Julian Wood

Personal information
- Full name: Julian Ross Wood
- Born: 21 November 1968 (age 57) Winchester, Hampshire, England
- Nickname: Woody
- Batting: Left-handed
- Bowling: Right-arm medium

Domestic team information
- 1989–1993: Hampshire
- 1994–2006: Berkshire

Head coaching information
- 2023–: Chattogram Challengers
- 2025-2026 (expected): Sri lanka

Career statistics
| Competition | First-class | LA |
| Matches | 27 | 55 |
| Runs scored | 960 | 1,131 |
| Batting average | 29.09 | 24.58 |
| 100s/50s | 0/5 | 0/7 |
| Top score | 96 | 92* |
| Balls bowled | 63 | 89 |
| Wickets | 1 | 4 |
| Bowling average | 38.00 | 16.50 |
| 5 wickets in innings | 0 | 0 |
| 10 wickets in match | 0 | 0 |
| Best bowling | 1/5 | 2/14 |
| Catches/stumpings | 13/– | 11/– |
- Source: Cricinfo, 12 December 2009

= Julian Wood =

English cricketer

Julian Ross Wood (born 21 November 1968) is a retired English cricketer.
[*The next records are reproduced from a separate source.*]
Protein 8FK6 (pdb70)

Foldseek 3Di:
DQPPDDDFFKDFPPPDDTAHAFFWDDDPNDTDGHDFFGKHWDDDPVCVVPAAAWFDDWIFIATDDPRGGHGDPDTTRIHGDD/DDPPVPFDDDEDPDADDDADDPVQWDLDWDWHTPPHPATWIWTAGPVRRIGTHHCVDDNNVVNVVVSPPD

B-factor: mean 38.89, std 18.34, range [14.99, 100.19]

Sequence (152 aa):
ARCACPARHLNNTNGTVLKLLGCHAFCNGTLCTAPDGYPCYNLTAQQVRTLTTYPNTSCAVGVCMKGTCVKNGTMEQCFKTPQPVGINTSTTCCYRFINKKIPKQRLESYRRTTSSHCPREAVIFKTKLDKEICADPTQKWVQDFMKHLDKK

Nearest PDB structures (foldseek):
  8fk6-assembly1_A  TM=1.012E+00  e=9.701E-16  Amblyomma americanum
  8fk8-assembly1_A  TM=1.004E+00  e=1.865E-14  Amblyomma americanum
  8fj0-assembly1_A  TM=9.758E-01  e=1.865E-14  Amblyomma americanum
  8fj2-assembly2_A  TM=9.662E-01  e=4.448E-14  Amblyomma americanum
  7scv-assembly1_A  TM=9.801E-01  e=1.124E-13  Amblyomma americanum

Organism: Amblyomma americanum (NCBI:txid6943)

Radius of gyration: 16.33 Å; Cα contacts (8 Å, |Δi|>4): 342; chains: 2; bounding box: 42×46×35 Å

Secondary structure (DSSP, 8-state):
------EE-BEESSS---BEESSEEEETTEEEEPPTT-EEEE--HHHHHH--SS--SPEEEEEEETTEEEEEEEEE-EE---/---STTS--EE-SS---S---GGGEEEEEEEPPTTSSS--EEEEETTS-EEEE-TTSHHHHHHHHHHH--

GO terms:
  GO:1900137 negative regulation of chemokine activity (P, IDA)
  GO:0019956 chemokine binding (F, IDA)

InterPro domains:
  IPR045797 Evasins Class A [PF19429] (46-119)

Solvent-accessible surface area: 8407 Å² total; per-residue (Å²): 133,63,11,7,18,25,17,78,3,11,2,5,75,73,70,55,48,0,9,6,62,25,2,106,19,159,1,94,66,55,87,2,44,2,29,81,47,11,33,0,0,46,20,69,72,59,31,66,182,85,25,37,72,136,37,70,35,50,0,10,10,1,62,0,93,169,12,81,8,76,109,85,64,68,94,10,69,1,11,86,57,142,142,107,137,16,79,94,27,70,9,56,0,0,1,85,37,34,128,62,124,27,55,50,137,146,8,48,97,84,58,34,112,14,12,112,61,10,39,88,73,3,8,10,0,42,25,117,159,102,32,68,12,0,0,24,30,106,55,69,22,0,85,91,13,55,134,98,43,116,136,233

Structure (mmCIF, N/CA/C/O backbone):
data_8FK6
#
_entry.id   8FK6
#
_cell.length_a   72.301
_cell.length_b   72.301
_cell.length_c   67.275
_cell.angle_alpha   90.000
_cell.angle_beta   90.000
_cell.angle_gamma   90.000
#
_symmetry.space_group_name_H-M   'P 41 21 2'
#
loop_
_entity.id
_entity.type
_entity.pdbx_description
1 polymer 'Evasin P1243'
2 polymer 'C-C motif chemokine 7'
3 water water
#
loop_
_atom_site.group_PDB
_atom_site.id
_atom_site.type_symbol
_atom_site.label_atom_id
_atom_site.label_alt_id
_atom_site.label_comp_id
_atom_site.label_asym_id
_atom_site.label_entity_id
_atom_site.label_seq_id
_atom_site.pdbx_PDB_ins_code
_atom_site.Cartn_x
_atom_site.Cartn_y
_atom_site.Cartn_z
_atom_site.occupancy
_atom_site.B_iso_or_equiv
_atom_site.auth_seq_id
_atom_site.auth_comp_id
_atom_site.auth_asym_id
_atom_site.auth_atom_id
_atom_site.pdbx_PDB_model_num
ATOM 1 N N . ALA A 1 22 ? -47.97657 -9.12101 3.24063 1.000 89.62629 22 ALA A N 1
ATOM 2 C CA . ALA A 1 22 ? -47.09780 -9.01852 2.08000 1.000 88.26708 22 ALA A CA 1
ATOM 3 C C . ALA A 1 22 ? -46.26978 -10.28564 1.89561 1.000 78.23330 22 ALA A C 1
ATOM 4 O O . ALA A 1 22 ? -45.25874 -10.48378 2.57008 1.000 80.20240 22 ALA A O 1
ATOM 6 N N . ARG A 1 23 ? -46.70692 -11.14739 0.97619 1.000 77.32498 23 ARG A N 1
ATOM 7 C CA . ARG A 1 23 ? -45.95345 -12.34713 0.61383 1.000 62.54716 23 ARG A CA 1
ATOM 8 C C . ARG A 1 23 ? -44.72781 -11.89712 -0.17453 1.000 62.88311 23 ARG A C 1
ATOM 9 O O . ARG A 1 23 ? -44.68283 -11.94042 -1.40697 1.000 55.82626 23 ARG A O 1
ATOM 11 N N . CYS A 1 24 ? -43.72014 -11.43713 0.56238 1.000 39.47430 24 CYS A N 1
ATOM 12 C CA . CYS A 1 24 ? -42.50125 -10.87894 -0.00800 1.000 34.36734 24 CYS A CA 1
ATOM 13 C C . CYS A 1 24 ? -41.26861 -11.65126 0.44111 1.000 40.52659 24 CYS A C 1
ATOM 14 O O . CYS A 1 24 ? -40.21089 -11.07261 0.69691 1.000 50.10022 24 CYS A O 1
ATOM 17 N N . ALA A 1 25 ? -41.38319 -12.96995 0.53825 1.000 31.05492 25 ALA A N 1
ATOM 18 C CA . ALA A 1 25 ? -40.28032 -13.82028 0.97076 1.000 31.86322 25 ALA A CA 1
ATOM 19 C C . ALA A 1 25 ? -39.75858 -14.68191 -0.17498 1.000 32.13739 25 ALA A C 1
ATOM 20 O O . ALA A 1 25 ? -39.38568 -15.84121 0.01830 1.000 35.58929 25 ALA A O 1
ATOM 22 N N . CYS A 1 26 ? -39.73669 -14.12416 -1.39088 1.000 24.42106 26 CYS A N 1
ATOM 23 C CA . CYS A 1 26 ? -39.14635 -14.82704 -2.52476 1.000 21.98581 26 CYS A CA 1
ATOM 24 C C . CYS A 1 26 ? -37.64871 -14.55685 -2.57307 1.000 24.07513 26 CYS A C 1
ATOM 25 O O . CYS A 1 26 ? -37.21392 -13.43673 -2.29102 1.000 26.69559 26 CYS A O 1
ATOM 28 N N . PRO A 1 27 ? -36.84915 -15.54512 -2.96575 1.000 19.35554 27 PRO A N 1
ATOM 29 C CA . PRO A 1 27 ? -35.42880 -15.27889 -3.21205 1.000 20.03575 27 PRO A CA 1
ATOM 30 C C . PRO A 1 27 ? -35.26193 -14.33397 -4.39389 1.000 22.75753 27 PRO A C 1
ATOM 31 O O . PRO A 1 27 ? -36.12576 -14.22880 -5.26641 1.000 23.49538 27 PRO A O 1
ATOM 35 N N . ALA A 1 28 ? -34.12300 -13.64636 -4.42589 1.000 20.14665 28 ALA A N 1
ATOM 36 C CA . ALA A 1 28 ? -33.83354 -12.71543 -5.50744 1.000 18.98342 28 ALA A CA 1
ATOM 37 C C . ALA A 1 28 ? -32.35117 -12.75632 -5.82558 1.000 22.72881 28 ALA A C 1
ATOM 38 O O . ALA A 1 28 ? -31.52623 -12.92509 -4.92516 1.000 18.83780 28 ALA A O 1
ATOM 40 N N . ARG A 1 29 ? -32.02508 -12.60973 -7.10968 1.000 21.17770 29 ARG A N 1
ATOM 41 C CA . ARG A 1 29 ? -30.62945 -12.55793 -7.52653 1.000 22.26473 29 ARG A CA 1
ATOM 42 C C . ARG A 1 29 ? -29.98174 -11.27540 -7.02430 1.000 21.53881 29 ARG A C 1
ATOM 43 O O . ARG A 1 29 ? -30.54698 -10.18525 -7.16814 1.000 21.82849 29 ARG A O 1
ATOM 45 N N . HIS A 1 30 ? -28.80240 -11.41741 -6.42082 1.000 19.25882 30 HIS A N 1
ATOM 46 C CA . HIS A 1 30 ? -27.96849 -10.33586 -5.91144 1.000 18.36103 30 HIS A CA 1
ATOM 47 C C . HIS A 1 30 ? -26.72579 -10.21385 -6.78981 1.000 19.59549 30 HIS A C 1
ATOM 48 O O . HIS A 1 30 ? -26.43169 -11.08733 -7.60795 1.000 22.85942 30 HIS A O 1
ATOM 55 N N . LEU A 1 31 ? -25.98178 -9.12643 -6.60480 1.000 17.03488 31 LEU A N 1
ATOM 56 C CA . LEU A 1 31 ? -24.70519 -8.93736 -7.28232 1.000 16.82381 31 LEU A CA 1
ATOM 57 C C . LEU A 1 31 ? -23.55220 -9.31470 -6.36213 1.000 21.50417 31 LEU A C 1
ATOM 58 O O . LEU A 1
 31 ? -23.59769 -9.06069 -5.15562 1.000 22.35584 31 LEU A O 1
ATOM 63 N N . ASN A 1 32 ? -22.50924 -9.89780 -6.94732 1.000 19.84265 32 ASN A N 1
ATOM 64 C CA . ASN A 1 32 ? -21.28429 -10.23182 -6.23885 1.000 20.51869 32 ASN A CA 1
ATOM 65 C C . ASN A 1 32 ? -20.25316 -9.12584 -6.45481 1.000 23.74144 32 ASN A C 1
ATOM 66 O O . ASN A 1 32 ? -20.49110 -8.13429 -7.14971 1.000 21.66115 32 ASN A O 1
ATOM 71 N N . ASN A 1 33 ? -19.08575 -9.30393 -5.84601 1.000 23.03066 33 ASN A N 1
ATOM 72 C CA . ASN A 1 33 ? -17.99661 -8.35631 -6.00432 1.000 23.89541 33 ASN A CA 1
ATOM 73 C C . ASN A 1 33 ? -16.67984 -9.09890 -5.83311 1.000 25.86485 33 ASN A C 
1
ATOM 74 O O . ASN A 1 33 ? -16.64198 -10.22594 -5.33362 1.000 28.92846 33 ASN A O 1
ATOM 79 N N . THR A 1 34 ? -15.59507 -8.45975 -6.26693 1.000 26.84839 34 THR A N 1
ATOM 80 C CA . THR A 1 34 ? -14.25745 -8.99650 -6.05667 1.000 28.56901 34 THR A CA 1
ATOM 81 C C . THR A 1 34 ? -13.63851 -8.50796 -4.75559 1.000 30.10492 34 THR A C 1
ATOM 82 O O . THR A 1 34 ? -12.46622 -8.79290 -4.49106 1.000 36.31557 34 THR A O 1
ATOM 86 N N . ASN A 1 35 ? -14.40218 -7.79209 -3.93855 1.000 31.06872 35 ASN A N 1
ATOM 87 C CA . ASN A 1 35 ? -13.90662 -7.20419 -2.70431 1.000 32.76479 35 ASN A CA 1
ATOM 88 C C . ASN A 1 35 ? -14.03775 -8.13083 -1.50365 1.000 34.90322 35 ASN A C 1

Wood was a left-handed batsman and a right-arm medium pace bowler. He was born at Winchester in Hampshire and educated at Leighton Park School in Berkshire.

Wood made his Hampshire first-class debut against local rivals Sussex in the 1989 County Championship. The same year Wood would also make his one-day debut against Northamptonshire. Wood would play for Hampshire until the end of the 1993 County Championship when he was released by Hampshire. Wood represented them in 27 first-class and 42 one-day matches.

In 1994 Wood signed for Berkshire. He represented the club in the Minor Counties Championship, playing 66 matches for Berkshire. Wood also represented them in 33 Minor Counties Trophy matches, as well as 13 one-day matches that had List-A status in the English domestic one-day cricket competition. Wood played his final List-A match against Gloucestershire in 2005. After twelve years with Berkshire, Wood retired from all forms of cricket during the 2006 Minor Counties Championship.

His father, Ross Wood, was an umpire.